Wahrscheinlich, dass man dort dem Präsidenten empfahl, die Sache lieber jetzt noch schnell über die Bühne zu bringen, bevor die Misere bei den Wählern ankommt. Schnell verteilte man obendrein noch Wahlgeschenke – so bekam jeder Rentner noch rechtzeitig vor der Wahl eine Einmalzahlung in Höhe von 1000 Lira, knapp 180 Euro.

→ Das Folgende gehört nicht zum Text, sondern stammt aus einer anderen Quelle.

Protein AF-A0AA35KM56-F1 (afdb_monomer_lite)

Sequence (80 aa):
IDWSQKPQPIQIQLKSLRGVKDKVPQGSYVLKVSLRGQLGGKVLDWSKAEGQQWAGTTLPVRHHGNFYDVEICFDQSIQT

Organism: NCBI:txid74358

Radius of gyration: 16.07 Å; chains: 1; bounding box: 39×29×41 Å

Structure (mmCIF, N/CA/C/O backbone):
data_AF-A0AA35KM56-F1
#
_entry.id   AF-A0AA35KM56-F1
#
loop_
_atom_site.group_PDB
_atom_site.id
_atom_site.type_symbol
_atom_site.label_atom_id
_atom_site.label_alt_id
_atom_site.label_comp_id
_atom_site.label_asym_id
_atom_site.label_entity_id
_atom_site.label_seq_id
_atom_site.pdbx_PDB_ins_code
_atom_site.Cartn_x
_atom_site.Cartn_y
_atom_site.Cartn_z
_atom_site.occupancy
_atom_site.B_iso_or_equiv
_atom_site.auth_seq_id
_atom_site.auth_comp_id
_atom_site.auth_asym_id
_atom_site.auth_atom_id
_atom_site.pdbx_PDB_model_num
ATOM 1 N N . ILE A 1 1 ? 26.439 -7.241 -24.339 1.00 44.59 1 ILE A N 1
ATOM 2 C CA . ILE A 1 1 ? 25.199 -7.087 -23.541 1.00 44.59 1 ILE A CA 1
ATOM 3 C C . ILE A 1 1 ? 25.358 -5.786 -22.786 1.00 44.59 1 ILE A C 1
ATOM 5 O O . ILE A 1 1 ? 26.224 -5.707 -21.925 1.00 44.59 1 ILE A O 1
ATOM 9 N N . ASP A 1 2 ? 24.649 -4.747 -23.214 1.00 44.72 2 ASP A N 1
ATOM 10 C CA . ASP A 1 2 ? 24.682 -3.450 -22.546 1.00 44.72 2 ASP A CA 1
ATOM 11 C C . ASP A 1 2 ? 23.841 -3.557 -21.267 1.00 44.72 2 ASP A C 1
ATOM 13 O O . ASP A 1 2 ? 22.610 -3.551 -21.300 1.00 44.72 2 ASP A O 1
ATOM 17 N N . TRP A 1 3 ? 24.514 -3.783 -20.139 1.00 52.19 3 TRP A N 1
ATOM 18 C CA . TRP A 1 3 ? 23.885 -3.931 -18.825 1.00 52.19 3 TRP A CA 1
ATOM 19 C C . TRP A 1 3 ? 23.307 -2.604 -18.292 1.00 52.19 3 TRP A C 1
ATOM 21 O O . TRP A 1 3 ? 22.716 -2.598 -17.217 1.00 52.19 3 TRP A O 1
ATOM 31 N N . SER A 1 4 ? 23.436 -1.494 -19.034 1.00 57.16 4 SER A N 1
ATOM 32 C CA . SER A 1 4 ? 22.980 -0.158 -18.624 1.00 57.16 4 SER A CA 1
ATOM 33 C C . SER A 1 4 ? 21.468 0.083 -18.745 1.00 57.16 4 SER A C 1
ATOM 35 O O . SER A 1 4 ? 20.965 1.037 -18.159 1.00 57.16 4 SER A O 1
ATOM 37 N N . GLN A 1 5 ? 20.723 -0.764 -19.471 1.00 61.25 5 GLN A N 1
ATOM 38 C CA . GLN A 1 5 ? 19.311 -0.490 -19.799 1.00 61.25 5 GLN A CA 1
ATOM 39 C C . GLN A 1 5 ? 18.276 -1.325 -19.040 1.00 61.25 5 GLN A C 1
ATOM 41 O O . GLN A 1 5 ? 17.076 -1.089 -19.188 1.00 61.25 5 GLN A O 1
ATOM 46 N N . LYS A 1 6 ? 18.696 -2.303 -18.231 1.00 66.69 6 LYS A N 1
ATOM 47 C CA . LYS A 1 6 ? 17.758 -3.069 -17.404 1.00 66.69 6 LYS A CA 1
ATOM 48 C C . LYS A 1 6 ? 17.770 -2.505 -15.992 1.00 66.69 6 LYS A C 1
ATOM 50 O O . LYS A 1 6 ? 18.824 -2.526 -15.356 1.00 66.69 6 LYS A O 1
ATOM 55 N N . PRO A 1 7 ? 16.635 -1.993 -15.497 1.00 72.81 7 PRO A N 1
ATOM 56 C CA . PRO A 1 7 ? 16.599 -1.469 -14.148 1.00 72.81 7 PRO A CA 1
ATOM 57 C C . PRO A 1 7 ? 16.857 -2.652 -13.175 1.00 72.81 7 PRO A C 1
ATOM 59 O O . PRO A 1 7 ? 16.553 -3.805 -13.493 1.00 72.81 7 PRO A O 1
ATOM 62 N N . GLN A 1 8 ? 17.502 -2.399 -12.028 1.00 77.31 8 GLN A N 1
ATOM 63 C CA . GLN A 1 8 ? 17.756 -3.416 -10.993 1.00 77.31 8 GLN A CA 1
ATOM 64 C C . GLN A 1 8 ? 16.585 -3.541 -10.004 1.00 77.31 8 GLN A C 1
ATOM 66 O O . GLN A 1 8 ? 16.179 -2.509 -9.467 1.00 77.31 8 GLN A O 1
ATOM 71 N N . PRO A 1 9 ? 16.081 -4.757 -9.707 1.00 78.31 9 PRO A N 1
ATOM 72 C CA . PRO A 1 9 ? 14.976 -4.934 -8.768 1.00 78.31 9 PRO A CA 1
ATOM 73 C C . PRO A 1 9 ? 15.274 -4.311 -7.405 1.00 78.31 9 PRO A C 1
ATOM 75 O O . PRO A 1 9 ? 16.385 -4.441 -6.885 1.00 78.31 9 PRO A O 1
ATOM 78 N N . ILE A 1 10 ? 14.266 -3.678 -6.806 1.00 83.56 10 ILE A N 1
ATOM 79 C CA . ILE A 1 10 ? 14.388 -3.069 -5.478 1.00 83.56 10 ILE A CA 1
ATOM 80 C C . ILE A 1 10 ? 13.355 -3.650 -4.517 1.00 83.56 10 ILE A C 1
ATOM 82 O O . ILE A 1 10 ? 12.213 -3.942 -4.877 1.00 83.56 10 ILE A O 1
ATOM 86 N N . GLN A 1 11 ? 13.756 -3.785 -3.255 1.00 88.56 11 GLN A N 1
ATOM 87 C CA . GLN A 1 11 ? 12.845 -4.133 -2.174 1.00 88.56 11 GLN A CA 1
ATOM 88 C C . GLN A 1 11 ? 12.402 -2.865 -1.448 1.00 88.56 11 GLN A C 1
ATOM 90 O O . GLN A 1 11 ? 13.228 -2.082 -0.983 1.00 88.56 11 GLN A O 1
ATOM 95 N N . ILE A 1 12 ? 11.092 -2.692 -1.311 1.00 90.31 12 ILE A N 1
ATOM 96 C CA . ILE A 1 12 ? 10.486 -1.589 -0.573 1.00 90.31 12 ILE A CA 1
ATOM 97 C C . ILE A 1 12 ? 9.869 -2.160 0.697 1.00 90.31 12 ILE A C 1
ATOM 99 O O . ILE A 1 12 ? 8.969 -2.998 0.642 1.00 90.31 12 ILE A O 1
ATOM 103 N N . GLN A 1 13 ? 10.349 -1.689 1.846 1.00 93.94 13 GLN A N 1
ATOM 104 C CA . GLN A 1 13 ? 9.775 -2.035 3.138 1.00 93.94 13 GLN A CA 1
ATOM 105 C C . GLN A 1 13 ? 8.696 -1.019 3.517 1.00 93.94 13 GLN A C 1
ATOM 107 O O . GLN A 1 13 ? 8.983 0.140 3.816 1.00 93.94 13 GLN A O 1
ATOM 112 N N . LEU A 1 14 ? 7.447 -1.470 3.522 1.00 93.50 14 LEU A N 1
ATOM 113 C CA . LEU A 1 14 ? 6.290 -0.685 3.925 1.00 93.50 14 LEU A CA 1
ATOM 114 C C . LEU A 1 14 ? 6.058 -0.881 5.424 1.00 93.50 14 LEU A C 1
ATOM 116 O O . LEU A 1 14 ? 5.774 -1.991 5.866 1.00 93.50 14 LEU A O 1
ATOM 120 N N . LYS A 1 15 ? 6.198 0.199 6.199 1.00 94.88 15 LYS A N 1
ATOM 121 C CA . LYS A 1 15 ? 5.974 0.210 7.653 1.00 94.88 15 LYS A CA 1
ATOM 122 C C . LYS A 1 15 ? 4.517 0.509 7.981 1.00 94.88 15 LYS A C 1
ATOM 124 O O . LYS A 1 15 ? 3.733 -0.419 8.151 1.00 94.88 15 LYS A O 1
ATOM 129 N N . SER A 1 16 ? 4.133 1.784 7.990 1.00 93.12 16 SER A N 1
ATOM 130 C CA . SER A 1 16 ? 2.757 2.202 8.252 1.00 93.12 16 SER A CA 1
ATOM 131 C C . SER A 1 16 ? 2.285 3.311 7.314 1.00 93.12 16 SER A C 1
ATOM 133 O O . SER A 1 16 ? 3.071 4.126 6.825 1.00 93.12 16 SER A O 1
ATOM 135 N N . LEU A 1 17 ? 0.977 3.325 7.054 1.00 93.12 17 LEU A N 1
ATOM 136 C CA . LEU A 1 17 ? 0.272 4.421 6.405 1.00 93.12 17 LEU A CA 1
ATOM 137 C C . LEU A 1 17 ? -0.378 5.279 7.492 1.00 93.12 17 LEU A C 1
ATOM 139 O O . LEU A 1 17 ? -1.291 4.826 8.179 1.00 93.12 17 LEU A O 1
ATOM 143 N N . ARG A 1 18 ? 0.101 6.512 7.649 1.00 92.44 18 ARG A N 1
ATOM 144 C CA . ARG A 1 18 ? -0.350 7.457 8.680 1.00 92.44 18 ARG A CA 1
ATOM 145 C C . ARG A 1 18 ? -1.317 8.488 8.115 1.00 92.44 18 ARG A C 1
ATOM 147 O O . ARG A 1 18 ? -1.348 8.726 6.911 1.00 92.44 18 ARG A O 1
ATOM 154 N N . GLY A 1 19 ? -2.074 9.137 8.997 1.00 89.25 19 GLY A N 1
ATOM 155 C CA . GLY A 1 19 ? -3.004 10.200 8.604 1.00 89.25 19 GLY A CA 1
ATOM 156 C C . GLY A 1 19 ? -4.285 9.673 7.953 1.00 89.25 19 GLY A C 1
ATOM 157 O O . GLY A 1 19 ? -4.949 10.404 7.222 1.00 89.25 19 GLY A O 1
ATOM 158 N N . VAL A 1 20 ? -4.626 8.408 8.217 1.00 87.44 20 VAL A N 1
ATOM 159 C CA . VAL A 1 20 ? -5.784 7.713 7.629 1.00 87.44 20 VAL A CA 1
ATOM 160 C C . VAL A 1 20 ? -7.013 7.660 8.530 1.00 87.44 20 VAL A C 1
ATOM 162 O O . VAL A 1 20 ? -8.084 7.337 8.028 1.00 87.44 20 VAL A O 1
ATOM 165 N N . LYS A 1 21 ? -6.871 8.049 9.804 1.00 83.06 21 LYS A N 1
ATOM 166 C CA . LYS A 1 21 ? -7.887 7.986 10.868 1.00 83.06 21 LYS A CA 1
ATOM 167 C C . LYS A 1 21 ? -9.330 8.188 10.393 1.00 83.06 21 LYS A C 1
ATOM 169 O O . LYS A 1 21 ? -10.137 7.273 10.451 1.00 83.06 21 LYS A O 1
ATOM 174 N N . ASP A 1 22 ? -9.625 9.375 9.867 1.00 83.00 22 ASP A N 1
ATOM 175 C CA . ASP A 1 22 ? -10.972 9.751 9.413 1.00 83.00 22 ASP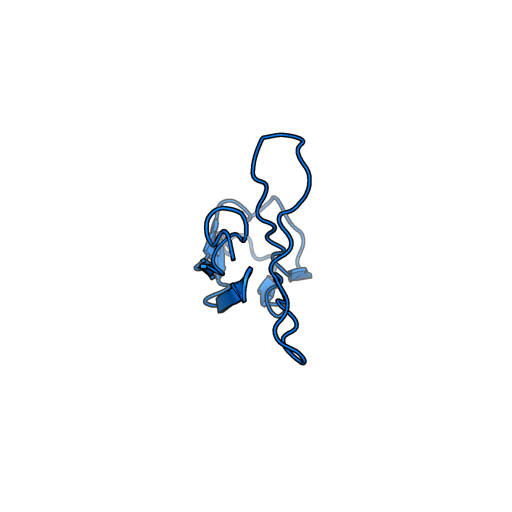 A CA 1
ATOM 176 C C . ASP A 1 22 ? -11.056 9.827 7.874 1.00 83.00 22 ASP A C 1
ATOM 178 O O . ASP A 1 22 ? -11.944 10.467 7.311 1.00 83.00 22 ASP A O 1
ATOM 182 N N . LYS A 1 23 ? -10.070 9.255 7.168 1.00 88.94 23 LYS A N 1
ATOM 183 C CA . LYS A 1 23 ? -9.939 9.338 5.702 1.00 88.94 23 LYS A CA 1
ATOM 184 C C . LYS A 1 23 ? -10.395 8.078 4.989 1.00 88.94 23 LYS A C 1
ATOM 186 O O . LYS A 1 23 ? -10.650 8.136 3.788 1.00 88.94 23 LYS A O 1
ATOM 191 N N . VAL A 1 24 ? -10.472 6.958 5.702 1.00 89.06 24 VAL A N 1
ATOM 192 C CA . VAL A 1 24 ? -10.822 5.664 5.122 1.00 89.06 24 VAL A CA 1
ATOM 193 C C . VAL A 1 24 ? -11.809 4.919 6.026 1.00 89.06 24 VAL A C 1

Dass eine harte Zeit bevorsteht, zeigt der rapide Verfall der türkischen Währung. Bekam man Anfang 2016 für einen Euro noch drei türkische Lira, sind es heute über fünf. Darunter leiden viele türkische Unternehmen, die in den letzten Jahren Kredite in Dollar und Euro aufgenommen haben. Deren Schuldenlast steigt – schon mussten einige Konzerne die Banken um eine Umschuldung bitten. Der Abwärtstrend der Lira beschleunigte sich in den Wochen vor der Wahl nochmals rapide. Nur eine Leitzinserhöhung der Zentralbank auf 17,75 Prozent konnte ihn vorübergehend bremsen.

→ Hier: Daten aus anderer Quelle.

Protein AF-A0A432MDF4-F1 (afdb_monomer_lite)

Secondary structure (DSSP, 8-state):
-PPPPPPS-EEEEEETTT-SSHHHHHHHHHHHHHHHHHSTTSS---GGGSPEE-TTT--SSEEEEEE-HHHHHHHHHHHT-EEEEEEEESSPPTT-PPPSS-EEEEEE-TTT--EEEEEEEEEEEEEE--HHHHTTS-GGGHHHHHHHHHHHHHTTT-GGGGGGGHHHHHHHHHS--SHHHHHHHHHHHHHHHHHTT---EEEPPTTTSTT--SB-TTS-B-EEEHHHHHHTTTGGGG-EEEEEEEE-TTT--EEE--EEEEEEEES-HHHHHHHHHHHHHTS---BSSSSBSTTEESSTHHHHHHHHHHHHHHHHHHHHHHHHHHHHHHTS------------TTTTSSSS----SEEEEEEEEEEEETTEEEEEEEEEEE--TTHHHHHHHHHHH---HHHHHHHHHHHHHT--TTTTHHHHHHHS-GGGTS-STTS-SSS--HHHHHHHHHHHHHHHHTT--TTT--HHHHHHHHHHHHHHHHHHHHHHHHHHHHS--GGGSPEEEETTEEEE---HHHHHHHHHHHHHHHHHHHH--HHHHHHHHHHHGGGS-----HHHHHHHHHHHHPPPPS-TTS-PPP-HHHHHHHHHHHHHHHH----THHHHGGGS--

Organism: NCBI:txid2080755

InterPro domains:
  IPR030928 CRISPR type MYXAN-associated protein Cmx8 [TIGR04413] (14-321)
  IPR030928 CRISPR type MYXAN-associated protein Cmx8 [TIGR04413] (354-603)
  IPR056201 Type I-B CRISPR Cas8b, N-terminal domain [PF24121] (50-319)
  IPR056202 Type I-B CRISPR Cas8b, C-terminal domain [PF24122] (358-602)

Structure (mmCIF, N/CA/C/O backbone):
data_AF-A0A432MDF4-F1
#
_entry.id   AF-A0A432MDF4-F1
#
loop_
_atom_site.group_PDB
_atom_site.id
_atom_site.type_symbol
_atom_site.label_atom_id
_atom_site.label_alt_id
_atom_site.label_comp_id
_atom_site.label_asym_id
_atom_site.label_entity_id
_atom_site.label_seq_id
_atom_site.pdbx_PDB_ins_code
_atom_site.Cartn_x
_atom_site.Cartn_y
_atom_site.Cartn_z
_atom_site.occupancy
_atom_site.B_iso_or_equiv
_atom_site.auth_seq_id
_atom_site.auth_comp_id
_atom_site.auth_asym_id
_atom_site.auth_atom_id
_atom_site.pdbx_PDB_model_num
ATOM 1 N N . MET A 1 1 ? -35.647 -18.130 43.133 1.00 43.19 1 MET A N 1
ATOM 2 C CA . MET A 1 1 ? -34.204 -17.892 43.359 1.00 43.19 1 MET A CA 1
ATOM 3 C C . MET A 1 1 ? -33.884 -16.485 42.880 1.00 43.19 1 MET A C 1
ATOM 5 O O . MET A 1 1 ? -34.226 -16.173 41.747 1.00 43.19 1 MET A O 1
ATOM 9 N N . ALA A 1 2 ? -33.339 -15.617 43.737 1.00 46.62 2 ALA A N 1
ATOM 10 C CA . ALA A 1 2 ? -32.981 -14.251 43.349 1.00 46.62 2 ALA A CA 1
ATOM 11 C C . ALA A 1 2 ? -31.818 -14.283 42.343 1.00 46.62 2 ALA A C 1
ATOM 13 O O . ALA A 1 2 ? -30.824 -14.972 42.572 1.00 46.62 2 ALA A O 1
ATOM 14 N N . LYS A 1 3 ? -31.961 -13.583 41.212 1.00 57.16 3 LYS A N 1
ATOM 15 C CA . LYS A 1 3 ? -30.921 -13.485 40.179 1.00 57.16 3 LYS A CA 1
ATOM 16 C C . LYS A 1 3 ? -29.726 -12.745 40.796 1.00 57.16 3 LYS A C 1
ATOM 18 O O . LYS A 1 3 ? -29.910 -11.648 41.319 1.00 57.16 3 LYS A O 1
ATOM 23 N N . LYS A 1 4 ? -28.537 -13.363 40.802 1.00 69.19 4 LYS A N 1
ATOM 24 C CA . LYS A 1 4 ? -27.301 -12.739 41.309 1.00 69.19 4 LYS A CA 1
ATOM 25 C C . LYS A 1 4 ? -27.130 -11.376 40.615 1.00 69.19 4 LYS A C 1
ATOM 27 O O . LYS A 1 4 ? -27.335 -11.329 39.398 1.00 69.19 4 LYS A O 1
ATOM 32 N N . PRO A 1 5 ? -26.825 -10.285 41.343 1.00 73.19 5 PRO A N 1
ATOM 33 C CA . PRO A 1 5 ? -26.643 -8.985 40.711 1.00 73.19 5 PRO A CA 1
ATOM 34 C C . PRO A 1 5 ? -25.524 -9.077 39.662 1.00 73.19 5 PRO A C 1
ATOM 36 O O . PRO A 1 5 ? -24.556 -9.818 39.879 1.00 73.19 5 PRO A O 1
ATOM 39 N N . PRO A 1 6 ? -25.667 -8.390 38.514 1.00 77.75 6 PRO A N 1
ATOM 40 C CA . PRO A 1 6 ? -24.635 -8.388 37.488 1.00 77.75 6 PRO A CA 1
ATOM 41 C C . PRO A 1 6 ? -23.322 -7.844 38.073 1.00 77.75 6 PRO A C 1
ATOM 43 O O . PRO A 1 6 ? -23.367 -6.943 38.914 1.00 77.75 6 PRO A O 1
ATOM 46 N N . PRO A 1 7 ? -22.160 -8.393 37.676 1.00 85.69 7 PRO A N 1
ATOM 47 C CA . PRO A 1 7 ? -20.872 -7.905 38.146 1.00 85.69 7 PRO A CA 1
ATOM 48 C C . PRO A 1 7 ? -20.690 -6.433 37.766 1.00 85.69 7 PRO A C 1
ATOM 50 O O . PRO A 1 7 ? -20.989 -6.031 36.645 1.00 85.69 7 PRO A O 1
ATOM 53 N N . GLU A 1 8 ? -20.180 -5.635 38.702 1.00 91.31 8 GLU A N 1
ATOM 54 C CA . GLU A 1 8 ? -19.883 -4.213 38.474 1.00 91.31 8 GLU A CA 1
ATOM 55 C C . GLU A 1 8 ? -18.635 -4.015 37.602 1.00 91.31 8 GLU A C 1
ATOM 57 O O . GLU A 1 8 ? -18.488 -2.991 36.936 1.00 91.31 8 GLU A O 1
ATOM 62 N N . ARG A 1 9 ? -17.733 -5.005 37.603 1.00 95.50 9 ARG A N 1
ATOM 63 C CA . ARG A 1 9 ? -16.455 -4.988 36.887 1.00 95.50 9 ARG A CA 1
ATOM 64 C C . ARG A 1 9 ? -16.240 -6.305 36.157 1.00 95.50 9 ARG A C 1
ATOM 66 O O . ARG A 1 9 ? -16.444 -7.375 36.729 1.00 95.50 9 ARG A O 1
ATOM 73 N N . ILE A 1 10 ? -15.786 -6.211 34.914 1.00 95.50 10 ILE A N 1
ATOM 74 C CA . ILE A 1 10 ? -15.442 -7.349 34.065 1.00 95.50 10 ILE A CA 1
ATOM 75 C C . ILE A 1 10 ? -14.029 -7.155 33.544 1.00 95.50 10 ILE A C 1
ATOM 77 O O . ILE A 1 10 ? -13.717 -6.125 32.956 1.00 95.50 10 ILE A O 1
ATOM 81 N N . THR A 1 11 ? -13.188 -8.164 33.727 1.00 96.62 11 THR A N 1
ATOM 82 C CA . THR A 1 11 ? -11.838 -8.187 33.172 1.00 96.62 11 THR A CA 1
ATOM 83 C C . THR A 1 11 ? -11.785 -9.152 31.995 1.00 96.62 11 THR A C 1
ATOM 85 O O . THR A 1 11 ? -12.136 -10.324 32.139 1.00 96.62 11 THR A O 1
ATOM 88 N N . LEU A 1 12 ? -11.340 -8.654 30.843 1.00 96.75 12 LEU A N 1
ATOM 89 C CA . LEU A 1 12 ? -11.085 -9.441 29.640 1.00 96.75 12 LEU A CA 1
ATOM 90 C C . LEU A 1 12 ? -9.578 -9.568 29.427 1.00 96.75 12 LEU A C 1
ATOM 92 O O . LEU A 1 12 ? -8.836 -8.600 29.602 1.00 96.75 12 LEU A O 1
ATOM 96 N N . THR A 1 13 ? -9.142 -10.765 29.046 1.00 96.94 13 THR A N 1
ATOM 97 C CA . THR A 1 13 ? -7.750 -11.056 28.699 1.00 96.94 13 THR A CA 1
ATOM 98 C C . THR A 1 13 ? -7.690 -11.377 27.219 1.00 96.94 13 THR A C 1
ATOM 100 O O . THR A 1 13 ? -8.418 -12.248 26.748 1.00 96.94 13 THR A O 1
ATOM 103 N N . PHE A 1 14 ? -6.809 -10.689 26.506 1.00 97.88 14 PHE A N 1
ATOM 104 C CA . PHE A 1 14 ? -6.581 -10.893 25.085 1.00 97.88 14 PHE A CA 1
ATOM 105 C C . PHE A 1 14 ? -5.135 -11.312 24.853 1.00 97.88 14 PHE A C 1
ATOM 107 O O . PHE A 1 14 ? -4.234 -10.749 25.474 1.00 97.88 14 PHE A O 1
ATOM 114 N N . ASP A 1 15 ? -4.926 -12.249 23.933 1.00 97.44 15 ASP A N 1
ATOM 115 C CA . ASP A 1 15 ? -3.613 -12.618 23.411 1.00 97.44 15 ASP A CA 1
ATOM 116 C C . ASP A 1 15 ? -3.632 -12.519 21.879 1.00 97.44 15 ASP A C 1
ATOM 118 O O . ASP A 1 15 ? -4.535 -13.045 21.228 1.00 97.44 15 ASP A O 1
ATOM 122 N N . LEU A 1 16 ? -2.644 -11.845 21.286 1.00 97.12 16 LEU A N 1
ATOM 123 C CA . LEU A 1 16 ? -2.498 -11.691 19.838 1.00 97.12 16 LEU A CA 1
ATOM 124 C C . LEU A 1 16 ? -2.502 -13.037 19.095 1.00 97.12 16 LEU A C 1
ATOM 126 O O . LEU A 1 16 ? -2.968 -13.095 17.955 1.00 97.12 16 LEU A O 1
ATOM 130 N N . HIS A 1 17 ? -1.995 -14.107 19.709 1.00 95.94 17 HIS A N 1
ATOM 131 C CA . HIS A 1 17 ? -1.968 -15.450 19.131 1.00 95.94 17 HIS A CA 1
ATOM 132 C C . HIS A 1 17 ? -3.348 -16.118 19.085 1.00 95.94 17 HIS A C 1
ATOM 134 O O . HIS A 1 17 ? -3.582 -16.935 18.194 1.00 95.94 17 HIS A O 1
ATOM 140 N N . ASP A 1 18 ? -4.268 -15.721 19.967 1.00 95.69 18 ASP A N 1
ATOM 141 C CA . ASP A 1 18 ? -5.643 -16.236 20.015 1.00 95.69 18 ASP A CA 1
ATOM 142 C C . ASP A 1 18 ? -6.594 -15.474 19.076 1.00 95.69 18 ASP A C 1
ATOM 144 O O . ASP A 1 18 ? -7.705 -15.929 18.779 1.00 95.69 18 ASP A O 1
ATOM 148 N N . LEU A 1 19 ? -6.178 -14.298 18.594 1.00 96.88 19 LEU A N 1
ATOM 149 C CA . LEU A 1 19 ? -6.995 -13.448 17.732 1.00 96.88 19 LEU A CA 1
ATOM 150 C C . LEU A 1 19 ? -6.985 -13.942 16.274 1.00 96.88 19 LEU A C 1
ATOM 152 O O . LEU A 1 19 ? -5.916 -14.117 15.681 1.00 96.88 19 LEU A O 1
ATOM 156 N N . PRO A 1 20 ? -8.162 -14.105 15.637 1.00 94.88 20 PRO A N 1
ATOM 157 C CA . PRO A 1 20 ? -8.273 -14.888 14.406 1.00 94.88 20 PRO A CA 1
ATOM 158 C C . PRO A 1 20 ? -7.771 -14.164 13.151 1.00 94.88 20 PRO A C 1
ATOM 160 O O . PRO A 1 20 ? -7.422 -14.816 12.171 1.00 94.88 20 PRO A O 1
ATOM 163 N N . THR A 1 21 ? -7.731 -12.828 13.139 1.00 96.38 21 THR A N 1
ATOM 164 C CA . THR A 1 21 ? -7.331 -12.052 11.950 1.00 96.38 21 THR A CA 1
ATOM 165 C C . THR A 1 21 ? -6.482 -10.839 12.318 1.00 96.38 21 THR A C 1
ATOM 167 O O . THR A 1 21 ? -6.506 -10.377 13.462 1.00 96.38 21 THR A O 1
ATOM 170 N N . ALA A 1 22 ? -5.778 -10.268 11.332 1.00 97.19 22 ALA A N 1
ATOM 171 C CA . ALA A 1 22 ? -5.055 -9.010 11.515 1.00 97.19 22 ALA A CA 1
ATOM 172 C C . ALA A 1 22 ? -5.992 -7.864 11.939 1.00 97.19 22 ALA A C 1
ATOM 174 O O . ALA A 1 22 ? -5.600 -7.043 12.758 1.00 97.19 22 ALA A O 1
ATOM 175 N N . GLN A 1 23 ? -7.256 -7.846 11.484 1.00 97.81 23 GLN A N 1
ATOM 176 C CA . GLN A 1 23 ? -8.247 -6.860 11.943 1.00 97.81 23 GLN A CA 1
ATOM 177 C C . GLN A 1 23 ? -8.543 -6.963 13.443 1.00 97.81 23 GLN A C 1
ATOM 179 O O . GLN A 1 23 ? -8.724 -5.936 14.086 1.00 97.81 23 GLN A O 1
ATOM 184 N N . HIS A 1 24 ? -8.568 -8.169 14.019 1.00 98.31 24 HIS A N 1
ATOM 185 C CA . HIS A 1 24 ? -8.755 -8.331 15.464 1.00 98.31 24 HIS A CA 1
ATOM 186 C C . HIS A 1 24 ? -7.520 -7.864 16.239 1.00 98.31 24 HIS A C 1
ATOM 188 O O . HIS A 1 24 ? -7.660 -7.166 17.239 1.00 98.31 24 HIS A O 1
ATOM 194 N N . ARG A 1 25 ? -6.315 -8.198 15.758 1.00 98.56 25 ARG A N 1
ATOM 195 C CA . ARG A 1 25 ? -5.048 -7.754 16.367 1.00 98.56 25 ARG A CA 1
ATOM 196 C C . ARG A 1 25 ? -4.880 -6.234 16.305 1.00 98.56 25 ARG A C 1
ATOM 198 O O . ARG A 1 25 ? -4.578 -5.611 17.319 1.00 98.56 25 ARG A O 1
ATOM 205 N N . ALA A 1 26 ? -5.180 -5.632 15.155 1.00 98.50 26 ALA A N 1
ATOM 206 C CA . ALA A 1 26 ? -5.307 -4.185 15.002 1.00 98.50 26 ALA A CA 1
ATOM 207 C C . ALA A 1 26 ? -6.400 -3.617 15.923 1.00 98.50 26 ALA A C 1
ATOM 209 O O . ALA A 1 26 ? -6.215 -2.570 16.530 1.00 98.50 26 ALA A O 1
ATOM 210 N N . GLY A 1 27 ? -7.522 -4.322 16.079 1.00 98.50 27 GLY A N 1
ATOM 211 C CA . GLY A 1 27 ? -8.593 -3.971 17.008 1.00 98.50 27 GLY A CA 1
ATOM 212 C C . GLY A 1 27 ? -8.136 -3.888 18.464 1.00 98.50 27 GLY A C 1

Egal, wer die Wahlen gewinnt, er wird den inflationären Saustall aufräumen müssen. Nötig sind noch höhere Leitzinsen, und das birgt die Gefahr einer Inflation – gleichzeitig sind noch immer zehn Prozent aller Türken arbeitslos. „In den letzten beiden Jahren wurde das Wachstum künstlich aufgebläht“, sagt Necep Bagoglu von der Germany Trade & Invest (GTAI) in Istanbul. „Der Wahlgewinner muss das jetzt ausbaden.“

Was passiert bei der Türkei-Wahl am Sonntag?

Die zweite große Baustelle der türkischen Wirtschaft ist das Leistungsbilanzdefizit. Hohe Energieimporte vor allem aus Russland stehen zu geringen Exporten gegenüber. Deswegen ist das Land auf einen steten Zustrom von ausländischem Kapital angewiesen. Das aber kommt nur, wenn es der neuen Regierung gelingt, Vertrauen wiederherzustellen. Mit Erdogan an der Spitze ist das momentan kaum mehr vorstellbar. Noch im Mai polterte er auf einer Konferenz in London, die eigentlich dazu da war, bei internationalen Geldgebern für den Investitionsstandort Türkei zu werben, er werde im Fall eines Wahlsiegs, die Zentralbank stärker kontrollieren. Augenblicklich sackte die türkische Lira um mehrere Prozent nach unten.

Doch auch ohne einen Staatschef, der sich in bizarrer Umdrehung ökonomischer Fakten wiederholt dafür ausgesprochen hat, die Zinsen zu senken, um die Inflation zu bekämpfen, wird eine Trendumkehr schwierig. Die Zinswende in den USA sorgt zusätzlich für einen Kapitalabfluss aus Schwellenländern wie der Türkei.

Sollte es dem hemdsärmeligen Ince tatsächlich gelingen, die Wahl am kommenden Sonntag zu gewinnen, er wird ein schweres Erbe antreten müssen.